Work request => The lines in the listing below are to be given again exactly, starting at the line holding "ATOM 92 N N" and ending at the line holding "C CA . ARG A 1 16". Do not include pictures.

Data listing =>
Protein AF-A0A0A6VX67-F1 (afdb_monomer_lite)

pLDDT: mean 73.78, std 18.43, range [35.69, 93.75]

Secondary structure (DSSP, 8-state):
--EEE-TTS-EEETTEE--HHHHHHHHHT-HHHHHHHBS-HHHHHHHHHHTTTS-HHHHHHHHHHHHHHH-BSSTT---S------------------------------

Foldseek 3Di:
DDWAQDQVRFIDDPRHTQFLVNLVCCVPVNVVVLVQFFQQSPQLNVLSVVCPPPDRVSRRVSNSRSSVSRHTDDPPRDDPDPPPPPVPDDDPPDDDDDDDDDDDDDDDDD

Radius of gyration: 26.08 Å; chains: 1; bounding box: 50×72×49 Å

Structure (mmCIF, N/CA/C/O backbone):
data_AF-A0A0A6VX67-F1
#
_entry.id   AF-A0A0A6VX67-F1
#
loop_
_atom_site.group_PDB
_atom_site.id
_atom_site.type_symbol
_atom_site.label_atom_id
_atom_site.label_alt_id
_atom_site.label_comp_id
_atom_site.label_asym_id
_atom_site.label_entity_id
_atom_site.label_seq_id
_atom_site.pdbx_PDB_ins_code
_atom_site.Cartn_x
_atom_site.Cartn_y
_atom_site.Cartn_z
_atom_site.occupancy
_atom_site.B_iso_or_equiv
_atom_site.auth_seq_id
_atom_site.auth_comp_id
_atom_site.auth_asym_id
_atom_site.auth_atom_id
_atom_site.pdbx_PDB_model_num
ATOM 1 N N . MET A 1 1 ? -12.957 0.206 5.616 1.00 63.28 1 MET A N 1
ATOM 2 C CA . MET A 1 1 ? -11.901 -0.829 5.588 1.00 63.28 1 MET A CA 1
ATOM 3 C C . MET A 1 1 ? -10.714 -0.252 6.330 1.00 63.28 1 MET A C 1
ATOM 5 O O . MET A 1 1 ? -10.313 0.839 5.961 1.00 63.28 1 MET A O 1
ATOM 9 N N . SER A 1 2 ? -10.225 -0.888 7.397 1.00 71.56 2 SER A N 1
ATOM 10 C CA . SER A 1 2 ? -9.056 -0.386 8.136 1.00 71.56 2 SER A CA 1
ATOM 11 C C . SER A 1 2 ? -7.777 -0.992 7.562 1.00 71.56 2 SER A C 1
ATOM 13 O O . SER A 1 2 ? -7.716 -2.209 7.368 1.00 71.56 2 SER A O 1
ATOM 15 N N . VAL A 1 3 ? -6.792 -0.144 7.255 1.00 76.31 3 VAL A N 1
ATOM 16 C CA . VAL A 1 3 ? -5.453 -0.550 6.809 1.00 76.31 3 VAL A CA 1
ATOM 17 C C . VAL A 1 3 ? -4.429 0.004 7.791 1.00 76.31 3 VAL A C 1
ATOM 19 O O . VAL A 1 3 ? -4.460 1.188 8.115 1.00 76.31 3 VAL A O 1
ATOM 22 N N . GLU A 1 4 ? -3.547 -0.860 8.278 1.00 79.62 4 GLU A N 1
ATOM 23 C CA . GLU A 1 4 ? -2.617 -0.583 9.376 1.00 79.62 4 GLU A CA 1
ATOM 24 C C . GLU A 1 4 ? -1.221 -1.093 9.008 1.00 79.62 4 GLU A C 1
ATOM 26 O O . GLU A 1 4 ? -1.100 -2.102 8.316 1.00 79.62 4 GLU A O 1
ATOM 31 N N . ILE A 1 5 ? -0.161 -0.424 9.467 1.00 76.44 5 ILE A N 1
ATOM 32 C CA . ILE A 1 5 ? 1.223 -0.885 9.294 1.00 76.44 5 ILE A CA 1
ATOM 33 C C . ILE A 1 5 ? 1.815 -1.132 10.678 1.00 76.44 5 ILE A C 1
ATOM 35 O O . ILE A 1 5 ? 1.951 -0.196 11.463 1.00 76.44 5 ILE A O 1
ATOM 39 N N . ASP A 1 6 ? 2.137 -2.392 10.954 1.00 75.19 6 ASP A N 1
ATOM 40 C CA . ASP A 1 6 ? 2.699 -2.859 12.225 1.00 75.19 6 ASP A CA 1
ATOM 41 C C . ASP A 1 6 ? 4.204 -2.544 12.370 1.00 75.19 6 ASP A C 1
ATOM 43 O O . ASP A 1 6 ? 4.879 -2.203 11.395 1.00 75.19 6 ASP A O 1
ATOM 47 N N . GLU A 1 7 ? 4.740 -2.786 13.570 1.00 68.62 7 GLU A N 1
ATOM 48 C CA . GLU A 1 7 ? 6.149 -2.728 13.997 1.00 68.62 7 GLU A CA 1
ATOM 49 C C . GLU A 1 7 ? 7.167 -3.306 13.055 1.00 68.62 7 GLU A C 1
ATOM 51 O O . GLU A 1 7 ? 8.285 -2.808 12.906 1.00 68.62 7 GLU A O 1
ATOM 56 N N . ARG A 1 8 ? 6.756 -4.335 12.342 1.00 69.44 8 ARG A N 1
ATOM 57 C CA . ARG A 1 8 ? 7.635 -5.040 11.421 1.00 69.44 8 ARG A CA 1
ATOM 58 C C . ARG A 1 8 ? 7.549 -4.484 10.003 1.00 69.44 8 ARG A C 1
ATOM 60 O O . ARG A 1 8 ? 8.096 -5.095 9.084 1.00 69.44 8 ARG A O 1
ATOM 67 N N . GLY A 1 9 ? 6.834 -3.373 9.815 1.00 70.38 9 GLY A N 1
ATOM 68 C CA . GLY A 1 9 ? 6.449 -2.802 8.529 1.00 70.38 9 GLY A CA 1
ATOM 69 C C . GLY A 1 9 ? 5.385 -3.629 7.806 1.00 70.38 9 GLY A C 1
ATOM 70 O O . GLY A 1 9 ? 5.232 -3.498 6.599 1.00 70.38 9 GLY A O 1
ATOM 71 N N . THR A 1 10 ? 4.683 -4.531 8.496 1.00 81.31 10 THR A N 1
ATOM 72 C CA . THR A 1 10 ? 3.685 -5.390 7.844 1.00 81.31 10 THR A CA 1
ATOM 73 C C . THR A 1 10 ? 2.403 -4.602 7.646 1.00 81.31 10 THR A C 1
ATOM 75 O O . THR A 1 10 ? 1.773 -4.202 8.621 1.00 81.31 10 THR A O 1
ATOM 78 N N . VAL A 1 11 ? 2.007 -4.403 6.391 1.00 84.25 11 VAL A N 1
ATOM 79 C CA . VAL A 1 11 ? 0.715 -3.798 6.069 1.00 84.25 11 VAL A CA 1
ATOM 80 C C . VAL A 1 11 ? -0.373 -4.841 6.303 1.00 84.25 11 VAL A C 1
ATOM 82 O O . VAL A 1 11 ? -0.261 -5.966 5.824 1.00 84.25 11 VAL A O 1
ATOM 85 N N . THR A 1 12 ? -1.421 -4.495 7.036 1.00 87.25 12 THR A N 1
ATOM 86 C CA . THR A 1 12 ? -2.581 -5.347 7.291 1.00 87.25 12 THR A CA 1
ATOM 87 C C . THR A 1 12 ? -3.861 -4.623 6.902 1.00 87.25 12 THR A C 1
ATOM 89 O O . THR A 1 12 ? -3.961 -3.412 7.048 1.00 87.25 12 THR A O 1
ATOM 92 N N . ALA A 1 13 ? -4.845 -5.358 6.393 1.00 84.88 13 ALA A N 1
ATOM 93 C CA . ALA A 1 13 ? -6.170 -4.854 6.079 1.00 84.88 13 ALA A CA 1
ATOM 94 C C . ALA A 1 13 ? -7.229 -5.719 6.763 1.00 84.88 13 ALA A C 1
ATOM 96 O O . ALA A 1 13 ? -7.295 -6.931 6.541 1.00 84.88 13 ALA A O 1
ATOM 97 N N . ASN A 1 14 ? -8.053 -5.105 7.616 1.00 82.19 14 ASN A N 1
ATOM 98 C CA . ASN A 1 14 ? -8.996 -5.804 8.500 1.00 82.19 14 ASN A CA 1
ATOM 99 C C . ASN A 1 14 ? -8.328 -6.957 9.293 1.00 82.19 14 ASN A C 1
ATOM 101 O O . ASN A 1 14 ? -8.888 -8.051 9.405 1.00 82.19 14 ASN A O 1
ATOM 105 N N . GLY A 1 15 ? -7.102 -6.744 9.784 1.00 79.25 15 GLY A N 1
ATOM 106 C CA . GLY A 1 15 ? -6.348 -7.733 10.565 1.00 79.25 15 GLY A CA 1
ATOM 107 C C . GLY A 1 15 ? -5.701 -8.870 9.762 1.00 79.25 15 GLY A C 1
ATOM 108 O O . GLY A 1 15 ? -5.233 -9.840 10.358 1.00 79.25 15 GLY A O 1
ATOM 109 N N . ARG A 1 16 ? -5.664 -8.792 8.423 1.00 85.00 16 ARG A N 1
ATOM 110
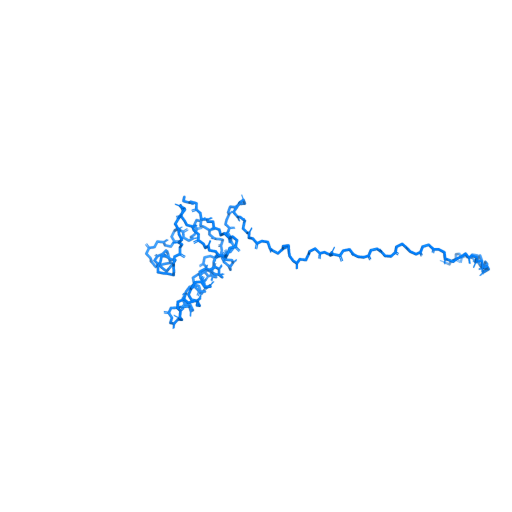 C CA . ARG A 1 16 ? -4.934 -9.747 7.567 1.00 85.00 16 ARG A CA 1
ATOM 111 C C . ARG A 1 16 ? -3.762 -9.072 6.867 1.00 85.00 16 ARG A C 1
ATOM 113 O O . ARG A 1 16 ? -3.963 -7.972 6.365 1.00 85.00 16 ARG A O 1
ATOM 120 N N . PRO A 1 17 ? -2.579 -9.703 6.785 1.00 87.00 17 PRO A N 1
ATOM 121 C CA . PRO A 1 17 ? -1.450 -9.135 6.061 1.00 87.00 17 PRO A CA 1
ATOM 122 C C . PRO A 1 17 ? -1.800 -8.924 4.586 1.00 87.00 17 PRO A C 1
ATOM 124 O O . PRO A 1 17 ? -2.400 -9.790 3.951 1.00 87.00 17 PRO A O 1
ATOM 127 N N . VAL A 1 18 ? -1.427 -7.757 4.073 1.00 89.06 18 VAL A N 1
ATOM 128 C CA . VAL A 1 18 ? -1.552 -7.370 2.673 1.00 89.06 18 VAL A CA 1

Exercise output =>
ATOM 92 N N . ALA A 1 13 ? -4.845 -5.358 6.393 1.00 84.88 13 ALA A N 1
ATOM 93 C CA . ALA A 1 13 ? -6.170 -4.854 6.079 1.00 84.88 13 ALA A CA 1
ATOM 94 C C . ALA A 1 13 ? -7.229 -5.719 6.763 1.00 84.88 13 ALA A C 1
ATOM 96 O O . ALA A 1 13 ? -7.295 -6.931 6.541 1.00 84.88 13 ALA A O 1
ATOM 97 N N . ASN A 1 14 ? -8.053 -5.105 7.616 1.00 82.19 14 ASN A N 1
ATOM 98 C CA . ASN A 1 14 ? -8.996 -5.804 8.500 1.00 82.19 14 ASN A CA 1
ATOM 99 C C . ASN A 1 14 ? -8.328 -6.957 9.293 1.00 82.19 14 ASN A C 1
ATOM 101 O O . ASN A 1 14 ? -8.888 -8.051 9.405 1.00 82.19 14 ASN A O 1
ATOM 105 N N . GLY A 1 15 ? -7.102 -6.744 9.784 1.00 79.25 15 GLY A N 1
ATOM 106 C CA . GLY A 1 15 ? -6.348 -7.733 10.565 1.00 79.25 15 GLY A CA 1
ATOM 107 C C . GLY A 1 15 ? -5.701 -8.870 9.762 1.00 79.25 15 GLY A C 1
ATOM 108 O O . GLY A 1 15 ? -5.233 -9.840 10.358 1.00 79.25 15 GLY A O 1
ATOM 109 N N . ARG A 1 16 ? -5.664 -8.792 8.423 1.00 85.00 16 ARG A N 1
ATOM 110
 C CA . ARG A 1 16 ? -4.934 -9.747 7.567 1.00 85.00 16 ARG A CA 1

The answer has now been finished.